▼

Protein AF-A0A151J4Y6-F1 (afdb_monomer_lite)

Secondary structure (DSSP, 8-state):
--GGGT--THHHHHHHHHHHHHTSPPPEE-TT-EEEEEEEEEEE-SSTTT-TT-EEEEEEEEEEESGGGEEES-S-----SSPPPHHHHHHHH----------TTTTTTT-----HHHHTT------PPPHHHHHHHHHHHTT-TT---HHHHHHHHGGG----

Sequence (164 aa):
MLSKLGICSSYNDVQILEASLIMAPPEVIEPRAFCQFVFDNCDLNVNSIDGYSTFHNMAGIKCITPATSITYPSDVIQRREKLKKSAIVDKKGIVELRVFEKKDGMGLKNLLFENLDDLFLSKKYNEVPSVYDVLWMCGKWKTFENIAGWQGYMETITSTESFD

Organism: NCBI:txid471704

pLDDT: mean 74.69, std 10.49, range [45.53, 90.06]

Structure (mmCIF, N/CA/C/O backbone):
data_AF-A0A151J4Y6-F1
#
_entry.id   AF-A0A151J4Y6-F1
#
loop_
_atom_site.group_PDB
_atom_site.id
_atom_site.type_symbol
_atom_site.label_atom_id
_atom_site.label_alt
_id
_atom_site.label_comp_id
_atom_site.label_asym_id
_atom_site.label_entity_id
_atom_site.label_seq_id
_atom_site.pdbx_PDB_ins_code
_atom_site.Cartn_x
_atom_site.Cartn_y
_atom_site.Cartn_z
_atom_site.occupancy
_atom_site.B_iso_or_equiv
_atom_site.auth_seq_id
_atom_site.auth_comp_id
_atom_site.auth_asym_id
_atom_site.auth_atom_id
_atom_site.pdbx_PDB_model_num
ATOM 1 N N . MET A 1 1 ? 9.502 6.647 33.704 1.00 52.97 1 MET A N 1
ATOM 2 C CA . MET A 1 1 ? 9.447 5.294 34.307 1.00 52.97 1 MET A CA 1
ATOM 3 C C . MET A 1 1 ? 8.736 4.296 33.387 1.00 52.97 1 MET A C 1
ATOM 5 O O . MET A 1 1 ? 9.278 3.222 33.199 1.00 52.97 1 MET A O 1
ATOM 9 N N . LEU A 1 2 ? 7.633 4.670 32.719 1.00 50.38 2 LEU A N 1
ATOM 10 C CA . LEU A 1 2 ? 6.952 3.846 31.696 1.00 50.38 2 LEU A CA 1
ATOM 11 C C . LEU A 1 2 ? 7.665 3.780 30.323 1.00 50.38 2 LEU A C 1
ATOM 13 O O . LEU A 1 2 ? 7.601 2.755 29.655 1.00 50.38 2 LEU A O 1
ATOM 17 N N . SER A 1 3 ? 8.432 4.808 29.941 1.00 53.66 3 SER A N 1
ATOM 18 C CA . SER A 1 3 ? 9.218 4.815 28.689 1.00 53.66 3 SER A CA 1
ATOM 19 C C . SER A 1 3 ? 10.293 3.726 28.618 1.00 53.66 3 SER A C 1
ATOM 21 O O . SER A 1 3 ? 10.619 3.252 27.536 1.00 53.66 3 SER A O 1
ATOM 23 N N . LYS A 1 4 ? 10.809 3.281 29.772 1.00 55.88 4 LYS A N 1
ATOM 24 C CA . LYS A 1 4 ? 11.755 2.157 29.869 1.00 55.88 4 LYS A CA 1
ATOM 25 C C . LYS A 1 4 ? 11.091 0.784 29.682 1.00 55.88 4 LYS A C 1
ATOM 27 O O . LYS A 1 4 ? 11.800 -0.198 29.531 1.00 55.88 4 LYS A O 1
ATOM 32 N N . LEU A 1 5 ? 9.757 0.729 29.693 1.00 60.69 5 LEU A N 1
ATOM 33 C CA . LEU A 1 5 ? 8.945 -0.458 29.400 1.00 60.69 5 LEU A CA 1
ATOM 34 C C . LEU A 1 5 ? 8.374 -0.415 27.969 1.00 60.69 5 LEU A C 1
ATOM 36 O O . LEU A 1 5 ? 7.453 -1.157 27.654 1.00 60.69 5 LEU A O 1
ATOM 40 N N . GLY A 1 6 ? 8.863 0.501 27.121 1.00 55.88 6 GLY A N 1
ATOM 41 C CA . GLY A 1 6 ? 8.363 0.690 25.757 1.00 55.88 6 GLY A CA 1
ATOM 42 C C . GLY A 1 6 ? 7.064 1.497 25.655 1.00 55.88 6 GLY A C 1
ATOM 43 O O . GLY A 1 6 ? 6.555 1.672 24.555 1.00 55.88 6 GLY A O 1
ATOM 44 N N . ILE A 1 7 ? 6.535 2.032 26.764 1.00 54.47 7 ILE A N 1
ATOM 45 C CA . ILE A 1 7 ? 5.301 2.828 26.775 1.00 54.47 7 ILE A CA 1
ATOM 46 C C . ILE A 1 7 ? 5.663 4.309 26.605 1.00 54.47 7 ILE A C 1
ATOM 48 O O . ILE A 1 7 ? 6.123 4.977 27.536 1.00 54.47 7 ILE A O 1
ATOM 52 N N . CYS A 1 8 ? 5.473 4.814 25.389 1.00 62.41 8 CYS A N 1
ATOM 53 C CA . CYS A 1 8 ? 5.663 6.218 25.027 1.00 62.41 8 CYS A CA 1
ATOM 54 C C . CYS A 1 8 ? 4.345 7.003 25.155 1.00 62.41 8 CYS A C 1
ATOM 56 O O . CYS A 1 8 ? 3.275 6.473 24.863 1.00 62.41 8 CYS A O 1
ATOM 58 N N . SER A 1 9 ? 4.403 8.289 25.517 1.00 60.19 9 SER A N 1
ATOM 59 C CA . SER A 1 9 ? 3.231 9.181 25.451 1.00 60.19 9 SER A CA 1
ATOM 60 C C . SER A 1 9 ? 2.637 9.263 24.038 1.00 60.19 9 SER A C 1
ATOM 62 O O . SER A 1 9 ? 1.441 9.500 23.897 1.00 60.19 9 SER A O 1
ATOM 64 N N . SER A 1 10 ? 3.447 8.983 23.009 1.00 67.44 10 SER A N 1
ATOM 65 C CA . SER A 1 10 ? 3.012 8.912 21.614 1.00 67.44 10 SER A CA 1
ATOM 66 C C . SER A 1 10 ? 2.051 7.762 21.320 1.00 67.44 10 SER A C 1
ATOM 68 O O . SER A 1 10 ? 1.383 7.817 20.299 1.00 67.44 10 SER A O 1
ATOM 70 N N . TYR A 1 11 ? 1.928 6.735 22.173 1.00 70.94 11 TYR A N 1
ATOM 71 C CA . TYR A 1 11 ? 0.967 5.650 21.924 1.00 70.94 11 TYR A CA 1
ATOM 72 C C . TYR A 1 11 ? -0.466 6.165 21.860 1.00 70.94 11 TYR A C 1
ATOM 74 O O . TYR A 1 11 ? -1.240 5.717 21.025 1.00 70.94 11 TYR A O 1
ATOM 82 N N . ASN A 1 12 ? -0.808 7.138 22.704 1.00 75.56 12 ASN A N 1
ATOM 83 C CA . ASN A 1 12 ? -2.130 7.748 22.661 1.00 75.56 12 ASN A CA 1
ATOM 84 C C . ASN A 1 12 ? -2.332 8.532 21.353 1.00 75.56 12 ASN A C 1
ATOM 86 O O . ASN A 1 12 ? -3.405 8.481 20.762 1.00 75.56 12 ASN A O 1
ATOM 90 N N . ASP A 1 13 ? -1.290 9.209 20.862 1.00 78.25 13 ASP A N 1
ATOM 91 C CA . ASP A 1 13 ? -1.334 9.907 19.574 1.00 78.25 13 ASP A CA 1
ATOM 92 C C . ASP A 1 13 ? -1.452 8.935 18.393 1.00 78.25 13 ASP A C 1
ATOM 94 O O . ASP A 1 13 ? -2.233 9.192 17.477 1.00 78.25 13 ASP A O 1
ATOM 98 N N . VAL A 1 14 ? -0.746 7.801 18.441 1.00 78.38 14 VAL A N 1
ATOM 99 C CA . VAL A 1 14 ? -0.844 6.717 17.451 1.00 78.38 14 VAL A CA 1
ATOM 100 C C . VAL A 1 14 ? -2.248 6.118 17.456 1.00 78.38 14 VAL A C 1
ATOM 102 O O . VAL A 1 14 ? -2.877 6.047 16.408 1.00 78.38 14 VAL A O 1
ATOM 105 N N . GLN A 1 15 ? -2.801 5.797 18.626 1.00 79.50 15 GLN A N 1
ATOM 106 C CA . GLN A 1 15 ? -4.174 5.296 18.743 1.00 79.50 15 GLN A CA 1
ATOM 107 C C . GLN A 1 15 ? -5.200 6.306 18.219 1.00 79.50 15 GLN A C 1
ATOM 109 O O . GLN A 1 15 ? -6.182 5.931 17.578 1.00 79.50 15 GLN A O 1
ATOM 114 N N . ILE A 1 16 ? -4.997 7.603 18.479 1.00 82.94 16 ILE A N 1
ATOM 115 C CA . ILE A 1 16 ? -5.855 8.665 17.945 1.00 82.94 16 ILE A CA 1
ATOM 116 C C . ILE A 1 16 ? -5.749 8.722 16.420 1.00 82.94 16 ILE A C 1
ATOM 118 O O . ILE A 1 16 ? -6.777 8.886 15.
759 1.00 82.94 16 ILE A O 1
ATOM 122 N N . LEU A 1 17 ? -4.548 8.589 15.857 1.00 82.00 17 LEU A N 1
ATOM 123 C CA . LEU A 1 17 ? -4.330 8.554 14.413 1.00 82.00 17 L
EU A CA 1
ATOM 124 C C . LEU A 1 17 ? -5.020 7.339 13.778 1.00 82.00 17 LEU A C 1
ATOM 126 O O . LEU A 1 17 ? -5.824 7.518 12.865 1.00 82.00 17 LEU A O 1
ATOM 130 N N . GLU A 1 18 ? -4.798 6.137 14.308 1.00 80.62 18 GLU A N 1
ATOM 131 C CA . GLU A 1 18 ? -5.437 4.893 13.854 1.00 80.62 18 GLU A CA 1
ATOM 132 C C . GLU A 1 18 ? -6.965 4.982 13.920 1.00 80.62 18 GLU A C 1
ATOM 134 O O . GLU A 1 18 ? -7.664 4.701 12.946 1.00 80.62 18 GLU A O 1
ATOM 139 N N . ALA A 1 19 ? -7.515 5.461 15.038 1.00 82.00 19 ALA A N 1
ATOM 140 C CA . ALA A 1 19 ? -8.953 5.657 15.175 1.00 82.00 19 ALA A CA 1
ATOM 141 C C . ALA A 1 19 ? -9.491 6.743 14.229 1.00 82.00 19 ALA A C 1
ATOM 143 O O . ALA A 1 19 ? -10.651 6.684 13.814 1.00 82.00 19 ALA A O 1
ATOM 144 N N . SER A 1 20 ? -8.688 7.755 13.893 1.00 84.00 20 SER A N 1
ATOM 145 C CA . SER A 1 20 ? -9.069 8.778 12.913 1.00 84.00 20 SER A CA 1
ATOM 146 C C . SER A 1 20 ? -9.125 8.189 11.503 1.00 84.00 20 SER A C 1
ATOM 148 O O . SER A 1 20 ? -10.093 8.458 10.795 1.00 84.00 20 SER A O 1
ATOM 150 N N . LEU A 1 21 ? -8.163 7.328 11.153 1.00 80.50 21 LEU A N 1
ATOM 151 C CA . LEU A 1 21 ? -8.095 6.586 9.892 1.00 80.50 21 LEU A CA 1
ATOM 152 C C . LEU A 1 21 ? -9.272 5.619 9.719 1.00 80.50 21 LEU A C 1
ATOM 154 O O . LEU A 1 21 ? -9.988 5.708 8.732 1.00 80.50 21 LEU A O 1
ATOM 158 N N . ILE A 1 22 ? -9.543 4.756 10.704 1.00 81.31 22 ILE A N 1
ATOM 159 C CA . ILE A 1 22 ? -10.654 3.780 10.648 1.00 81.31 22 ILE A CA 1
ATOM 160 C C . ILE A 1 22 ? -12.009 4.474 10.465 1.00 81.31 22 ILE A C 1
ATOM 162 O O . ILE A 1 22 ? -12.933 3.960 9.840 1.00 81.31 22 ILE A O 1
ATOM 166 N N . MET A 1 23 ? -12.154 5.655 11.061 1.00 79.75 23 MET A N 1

▲

From the first line above through the line that contains "ATOM 3 C C .", quote each line exactly. Output nothing more.

**Written answer**
Protein AF-A0A151J4Y6-F1 (afdb_monomer_lite)

Secondary structure (DSSP, 8-state):
--GGGT--THHHHHHHHHHHHHTSPPPEE-TT-EEEEEEEEEEE-SSTTT-TT-EEEEEEEEEEESGGGEEES-S-----SSPPPHHHHHHHH----------TTTTTTT-----HHHHTT------PPPHHHHHHHHHHHTT-TT---HHHHHHHHGGG----

Sequence (164 aa):
MLSKLGICSSYNDVQILEASLIMAPPEVIEPRAFCQFVFDNCDLNVNSIDGYSTFHNMAGIKCITPATSITYPSDVIQRREKLKKSAIVDKKGIVELRVFEKKDGMGLKNLLFENLDDLFLSKKYNEVPSVYDVLWMCGKWKTFENIAGWQGYMETITSTESFD

Organism: NCBI:txid471704

pLDDT: mean 74.69, std 10.49, range [45.53, 90.06]

Structure (mmCIF, N/CA/C/O backbone):
data_AF-A0A151J4Y6-F1
#
_entry.id   AF-A0A151J4Y6-F1
#
loop_
_atom_site.group_PDB
_atom_site.id
_atom_site.type_symbol
_atom_site.label_atom_id
_atom_site.label_alt
_id
_atom_site.label_comp_id
_atom_site.label_asym_id
_atom_site.label_entity_id
_atom_site.label_seq_id
_atom_site.pdbx_PDB_ins_code
_atom_site.Cartn_x
_atom_site.Cartn_y
_atom_site.Cartn_z
_atom_site.occupancy
_atom_site.B_iso_or_equiv
_atom_site.auth_seq_id
_atom_site.auth_comp_id
_atom_site.auth_asym_id
_atom_site.auth_atom_id
_atom_site.pdbx_PDB_model_num
ATOM 1 N N . MET A 1 1 ? 9.502 6.647 33.704 1.00 52.97 1 MET A N 1
ATOM 2 C CA . MET A 1 1 ? 9.447 5.294 34.307 1.00 52.97 1 MET A CA 1
ATOM 3 C C . MET A 1 1 ? 8.736 4.296 33.387 1.00 52.97 1 MET A C 1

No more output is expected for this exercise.